Anything to improve efficiency is welcomed....


----------



## Swadian Hardcore (Apr 27, 2014)

Do you think the new electronics will be connected to CADEC? That would mean a massive communications increase between drivers, passengers, stations, dispatchers, and management.


----------



## Swadian Hardcore (Apr 27, 2014)

I just got an update from Anthony on GTE. He says that the dates on the newsletter are not for the public. This is his post:

"Hi
The attached Greyhound Seat, please don't follow that on the second page that tells of Greyhound's 100th Anniversary. The cities and the dates are only for special Media and Events and that is not for the public. The public invitation of Greyhound's 100th Anniversary will be posted on Greyhound.Com and Social Media. I got this information personally from Greyhound's Corporate Office Marketing Director. Please pass this information to fellow bus historians. Thanks Anthony"

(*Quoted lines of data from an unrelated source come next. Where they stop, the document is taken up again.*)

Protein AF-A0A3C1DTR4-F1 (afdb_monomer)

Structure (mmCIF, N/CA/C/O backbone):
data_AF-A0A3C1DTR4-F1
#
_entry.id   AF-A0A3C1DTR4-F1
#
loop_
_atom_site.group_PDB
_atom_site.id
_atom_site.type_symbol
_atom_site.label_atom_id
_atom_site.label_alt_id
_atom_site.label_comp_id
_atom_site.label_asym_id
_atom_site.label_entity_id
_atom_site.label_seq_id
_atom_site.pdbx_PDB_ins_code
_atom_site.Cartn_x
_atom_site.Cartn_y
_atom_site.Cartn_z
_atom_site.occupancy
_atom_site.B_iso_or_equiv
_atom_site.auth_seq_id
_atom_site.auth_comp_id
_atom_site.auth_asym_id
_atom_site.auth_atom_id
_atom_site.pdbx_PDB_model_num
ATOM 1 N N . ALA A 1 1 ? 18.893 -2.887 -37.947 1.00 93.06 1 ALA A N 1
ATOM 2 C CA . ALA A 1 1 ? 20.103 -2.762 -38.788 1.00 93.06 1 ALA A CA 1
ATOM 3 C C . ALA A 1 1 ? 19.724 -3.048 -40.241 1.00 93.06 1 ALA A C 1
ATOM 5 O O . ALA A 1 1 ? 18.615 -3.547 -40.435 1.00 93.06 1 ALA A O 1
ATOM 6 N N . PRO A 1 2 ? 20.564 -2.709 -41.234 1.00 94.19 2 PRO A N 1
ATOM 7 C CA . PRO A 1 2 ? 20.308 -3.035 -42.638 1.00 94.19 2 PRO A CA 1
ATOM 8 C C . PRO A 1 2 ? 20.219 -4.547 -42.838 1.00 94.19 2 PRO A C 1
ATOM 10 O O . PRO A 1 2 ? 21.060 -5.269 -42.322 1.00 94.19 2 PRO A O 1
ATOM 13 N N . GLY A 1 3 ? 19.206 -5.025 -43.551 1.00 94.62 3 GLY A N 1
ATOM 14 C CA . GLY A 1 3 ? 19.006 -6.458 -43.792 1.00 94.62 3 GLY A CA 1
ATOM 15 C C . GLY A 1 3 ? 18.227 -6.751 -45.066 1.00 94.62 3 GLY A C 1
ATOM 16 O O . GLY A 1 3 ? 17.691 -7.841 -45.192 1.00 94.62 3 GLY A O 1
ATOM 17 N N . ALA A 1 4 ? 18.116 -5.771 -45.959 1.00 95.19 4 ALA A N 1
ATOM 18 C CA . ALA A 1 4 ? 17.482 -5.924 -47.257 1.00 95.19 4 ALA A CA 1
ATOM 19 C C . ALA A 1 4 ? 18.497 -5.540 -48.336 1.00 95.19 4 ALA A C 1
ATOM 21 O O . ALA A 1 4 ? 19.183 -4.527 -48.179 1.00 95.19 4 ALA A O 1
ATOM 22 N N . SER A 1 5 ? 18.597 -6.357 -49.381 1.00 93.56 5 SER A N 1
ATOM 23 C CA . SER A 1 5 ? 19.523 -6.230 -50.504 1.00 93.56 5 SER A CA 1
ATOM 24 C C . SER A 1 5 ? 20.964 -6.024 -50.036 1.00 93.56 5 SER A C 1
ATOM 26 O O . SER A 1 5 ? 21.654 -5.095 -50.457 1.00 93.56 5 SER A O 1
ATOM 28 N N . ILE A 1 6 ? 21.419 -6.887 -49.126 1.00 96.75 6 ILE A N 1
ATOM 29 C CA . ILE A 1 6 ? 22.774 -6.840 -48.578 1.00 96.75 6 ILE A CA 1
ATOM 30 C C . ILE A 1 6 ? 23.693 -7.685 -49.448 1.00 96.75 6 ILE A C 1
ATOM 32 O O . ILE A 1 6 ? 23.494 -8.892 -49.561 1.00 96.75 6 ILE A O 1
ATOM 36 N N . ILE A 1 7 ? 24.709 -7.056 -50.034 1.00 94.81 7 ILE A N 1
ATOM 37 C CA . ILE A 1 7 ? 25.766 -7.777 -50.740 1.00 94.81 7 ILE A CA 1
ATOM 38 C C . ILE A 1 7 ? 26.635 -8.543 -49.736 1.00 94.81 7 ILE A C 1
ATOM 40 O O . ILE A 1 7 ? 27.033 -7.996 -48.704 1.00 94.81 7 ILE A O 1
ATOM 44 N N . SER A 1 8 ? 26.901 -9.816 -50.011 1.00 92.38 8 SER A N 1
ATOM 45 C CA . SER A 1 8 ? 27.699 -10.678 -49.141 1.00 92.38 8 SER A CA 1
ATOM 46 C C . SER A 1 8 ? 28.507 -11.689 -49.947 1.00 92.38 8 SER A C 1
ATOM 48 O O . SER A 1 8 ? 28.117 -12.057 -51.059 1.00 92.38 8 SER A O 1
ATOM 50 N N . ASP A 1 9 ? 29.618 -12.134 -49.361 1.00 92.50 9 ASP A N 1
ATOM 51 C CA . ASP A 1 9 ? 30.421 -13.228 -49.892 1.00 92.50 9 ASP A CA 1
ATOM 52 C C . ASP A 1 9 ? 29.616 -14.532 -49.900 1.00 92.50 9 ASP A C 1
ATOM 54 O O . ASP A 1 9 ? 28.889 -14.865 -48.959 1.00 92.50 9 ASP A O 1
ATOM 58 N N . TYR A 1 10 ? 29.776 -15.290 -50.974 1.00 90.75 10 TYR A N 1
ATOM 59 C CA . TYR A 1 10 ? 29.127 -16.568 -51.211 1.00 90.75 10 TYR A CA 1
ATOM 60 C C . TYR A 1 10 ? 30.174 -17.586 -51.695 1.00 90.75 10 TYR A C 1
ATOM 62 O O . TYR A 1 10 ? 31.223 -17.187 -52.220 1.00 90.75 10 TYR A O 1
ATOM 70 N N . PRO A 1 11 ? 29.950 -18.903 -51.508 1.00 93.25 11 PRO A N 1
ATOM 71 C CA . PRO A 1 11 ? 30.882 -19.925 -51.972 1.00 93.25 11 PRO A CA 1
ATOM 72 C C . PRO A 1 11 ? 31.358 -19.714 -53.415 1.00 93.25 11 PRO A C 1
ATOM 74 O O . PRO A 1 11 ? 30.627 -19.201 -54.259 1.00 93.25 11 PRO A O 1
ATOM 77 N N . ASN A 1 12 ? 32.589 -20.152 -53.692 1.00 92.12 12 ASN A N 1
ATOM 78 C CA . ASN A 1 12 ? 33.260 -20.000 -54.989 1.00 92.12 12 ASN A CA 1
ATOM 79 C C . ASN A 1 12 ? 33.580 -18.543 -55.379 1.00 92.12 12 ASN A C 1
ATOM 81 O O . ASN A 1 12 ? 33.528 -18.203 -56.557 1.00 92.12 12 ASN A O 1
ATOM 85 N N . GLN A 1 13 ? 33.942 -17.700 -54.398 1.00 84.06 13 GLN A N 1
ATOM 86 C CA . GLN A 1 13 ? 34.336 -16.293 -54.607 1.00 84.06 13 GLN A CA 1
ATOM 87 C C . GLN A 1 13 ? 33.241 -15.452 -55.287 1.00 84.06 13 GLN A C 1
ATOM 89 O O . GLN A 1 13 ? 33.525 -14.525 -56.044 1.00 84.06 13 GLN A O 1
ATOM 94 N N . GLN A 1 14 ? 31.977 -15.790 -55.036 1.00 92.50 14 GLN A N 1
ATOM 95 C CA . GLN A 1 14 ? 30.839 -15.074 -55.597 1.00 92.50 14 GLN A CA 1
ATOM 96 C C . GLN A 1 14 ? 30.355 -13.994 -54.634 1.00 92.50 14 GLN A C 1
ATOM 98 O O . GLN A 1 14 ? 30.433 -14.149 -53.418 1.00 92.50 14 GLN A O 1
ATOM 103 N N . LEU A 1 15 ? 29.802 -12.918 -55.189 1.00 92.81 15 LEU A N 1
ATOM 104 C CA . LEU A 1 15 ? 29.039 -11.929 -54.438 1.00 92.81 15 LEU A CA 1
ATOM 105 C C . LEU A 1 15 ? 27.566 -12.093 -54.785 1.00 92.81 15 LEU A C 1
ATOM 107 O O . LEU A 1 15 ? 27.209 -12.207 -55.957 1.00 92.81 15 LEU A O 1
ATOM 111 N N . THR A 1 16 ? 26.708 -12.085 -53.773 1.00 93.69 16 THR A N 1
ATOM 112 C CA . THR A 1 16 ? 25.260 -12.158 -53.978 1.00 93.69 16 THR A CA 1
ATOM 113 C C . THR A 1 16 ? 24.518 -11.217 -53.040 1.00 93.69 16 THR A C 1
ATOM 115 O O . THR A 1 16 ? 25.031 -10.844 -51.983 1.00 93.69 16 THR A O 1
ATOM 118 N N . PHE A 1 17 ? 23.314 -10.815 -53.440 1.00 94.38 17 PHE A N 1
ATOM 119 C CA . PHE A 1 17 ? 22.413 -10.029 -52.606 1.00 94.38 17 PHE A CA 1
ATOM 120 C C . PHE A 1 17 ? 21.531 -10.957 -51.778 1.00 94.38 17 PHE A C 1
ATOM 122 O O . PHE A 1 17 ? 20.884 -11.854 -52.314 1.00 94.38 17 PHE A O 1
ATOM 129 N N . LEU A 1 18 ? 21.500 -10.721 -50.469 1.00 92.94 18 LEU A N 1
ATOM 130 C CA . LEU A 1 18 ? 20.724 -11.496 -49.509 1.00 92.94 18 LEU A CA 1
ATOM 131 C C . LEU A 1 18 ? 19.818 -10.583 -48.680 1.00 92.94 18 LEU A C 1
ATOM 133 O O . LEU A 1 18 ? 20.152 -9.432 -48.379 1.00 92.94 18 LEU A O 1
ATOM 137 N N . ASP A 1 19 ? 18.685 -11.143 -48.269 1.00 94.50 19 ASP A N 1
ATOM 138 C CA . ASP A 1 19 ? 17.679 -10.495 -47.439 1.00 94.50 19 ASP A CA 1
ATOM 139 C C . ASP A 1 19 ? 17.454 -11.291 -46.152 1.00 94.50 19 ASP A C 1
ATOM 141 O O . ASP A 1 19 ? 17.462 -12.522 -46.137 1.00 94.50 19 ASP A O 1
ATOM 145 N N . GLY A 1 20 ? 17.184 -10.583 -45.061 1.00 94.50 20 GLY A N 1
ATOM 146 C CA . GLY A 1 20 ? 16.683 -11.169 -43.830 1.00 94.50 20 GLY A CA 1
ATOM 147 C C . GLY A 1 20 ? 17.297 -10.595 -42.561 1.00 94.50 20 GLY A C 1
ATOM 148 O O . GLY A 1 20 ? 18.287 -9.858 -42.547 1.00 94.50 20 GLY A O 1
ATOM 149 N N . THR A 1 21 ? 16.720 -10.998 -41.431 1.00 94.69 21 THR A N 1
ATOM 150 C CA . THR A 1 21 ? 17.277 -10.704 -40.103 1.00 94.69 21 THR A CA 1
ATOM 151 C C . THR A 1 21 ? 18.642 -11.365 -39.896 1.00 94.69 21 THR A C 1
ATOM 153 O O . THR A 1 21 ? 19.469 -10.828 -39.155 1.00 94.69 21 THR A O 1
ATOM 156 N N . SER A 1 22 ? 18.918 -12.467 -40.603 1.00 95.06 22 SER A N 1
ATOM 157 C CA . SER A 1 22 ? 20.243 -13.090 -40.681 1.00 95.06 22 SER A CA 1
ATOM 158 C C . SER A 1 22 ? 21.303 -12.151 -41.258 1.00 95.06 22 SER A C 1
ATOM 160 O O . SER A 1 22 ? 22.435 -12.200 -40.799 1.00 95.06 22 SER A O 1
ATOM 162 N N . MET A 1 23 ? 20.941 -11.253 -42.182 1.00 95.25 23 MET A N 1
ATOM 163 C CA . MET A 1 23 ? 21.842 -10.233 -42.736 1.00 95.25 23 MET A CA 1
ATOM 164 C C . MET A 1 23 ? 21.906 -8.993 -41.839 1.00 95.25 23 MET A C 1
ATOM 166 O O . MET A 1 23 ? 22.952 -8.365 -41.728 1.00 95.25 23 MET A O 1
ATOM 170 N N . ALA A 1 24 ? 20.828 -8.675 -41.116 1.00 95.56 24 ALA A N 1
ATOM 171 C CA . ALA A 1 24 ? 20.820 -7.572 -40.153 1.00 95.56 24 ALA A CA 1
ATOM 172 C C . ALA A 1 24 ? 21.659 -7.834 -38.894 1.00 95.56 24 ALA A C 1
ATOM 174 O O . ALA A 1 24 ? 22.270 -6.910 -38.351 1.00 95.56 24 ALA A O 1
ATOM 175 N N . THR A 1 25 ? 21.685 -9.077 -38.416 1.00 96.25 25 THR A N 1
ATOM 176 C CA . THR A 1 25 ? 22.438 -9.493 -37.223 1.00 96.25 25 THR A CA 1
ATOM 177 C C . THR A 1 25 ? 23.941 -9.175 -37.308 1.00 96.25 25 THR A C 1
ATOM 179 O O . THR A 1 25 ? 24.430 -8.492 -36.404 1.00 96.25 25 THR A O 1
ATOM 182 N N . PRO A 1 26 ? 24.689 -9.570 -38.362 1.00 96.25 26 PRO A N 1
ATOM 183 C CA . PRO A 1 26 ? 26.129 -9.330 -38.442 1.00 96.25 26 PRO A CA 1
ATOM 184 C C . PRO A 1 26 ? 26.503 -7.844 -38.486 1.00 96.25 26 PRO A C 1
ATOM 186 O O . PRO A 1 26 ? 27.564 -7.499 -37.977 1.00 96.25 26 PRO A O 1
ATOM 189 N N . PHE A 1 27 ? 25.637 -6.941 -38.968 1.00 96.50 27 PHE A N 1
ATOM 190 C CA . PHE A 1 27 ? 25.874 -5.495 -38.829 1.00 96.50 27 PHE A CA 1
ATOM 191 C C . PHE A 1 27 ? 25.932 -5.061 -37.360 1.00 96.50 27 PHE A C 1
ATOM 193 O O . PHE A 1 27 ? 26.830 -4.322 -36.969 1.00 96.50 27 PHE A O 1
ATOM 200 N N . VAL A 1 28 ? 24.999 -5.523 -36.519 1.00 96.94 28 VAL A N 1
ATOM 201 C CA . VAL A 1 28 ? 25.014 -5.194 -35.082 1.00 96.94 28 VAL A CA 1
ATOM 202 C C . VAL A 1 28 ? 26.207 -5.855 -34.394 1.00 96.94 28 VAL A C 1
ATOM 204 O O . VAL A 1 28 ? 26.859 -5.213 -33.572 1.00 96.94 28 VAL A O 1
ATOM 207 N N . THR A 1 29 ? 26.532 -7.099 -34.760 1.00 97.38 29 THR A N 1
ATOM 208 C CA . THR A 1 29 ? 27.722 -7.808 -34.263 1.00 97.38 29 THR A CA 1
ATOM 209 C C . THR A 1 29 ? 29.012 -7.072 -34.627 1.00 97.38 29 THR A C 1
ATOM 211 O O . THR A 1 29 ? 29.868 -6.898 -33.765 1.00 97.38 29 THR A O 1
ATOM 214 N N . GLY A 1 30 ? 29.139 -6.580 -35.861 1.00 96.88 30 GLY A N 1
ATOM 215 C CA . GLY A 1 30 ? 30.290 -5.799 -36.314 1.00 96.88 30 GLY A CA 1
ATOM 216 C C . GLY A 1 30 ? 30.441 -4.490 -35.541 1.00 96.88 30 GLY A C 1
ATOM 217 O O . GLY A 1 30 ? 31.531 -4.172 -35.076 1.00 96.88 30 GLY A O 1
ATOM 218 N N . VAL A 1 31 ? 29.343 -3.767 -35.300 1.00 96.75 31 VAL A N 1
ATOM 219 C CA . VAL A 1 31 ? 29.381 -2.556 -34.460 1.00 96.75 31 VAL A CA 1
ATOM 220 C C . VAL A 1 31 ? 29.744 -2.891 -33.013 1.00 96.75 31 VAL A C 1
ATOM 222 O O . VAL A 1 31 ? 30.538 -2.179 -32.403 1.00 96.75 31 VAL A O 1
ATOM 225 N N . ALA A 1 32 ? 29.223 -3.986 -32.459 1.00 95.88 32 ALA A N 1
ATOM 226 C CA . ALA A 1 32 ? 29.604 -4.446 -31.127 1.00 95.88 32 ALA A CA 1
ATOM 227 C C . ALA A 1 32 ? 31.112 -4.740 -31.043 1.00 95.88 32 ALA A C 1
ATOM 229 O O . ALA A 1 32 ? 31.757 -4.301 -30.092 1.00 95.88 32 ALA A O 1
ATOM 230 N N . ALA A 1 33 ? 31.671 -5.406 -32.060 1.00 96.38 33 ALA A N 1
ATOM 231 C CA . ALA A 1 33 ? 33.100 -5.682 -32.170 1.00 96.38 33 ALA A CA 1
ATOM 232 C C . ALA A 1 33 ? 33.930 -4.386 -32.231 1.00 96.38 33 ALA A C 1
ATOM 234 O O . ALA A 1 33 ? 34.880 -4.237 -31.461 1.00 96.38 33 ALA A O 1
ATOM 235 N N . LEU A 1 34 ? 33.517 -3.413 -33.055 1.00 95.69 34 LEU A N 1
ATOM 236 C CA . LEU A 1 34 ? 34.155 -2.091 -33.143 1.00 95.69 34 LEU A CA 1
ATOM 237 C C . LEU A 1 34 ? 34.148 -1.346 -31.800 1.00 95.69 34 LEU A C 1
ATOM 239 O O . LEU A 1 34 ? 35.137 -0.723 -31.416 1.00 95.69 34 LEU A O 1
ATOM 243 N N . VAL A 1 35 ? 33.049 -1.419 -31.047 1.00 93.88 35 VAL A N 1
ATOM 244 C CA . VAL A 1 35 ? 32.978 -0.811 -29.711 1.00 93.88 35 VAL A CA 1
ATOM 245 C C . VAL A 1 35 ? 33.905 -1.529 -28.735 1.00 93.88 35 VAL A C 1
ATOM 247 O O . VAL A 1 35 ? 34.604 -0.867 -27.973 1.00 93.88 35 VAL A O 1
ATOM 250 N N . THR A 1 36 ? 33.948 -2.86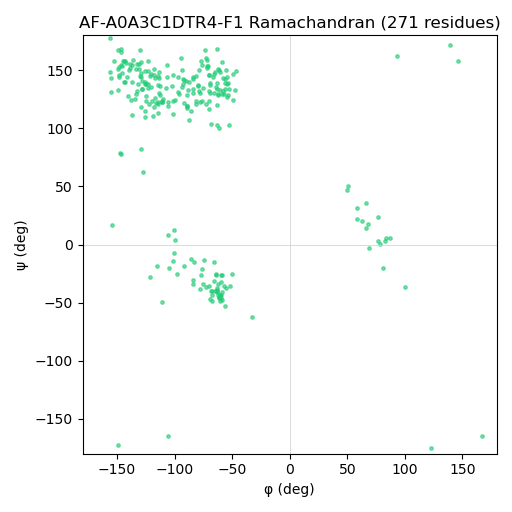4 -28.751 1.00 93.44 36 THR A N 1
ATOM 251 C CA . THR A 1 36 ? 34.853 -3.621 -27.871 1.00 93.44 36 THR A CA 1
ATOM 252 C C . THR A 1 36 ? 36.327 -3.387 -28.191 1.00 93.44 36 THR A C 1
ATOM 254 O O . THR A 1 36 ? 37.134 -3.387 -27.266 1.00 93.44 36 THR A O 1
ATOM 257 N N . SER A 1 37 ? 36.685 -3.135 -29.458 1.00 93.12 37 SER A N 1
ATOM 258 C CA . SER A 1 37 ? 38.056 -2.765 -29.826 1.00 93.12 37 SER A CA 1
ATOM 259 C C . SER A 1 37 ? 38.403 -1.339 -29.399 1.00 93.12 37 SER A C 1
ATOM 261 O O . SER A 1 37 ? 39.525 -1.089 -28.975 1.00 93.12 37 SER A O 1
ATOM 263 N N . ALA A 1 38 ? 37.448 -0.408 -29.479 1.00 90.44 38 ALA A N 1
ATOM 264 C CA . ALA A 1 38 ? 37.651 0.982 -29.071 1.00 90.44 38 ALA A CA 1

So if you are interested in buses, make sure to follow Greyhound's website.


----------



## rickycourtney (Apr 27, 2014)

Swadian Hardcore said:


> What do you think about the new electronic apps for Greyhound? I'm thinking Greyhound wants to emulate Amtrak's iPhone scanner, while using other electronics to eliminate cases of stranded passengers.


Greyhound's system of making people have printed tickets seems dated at this point. Consider that Amtrak and nearly every airline (with the notable exception of Southwest) has moved to paperless ticketing. Even BoltBus does paperless ticketing, although it's a bit less high-tech (passengers can show the driver a text message or the email on their phone.)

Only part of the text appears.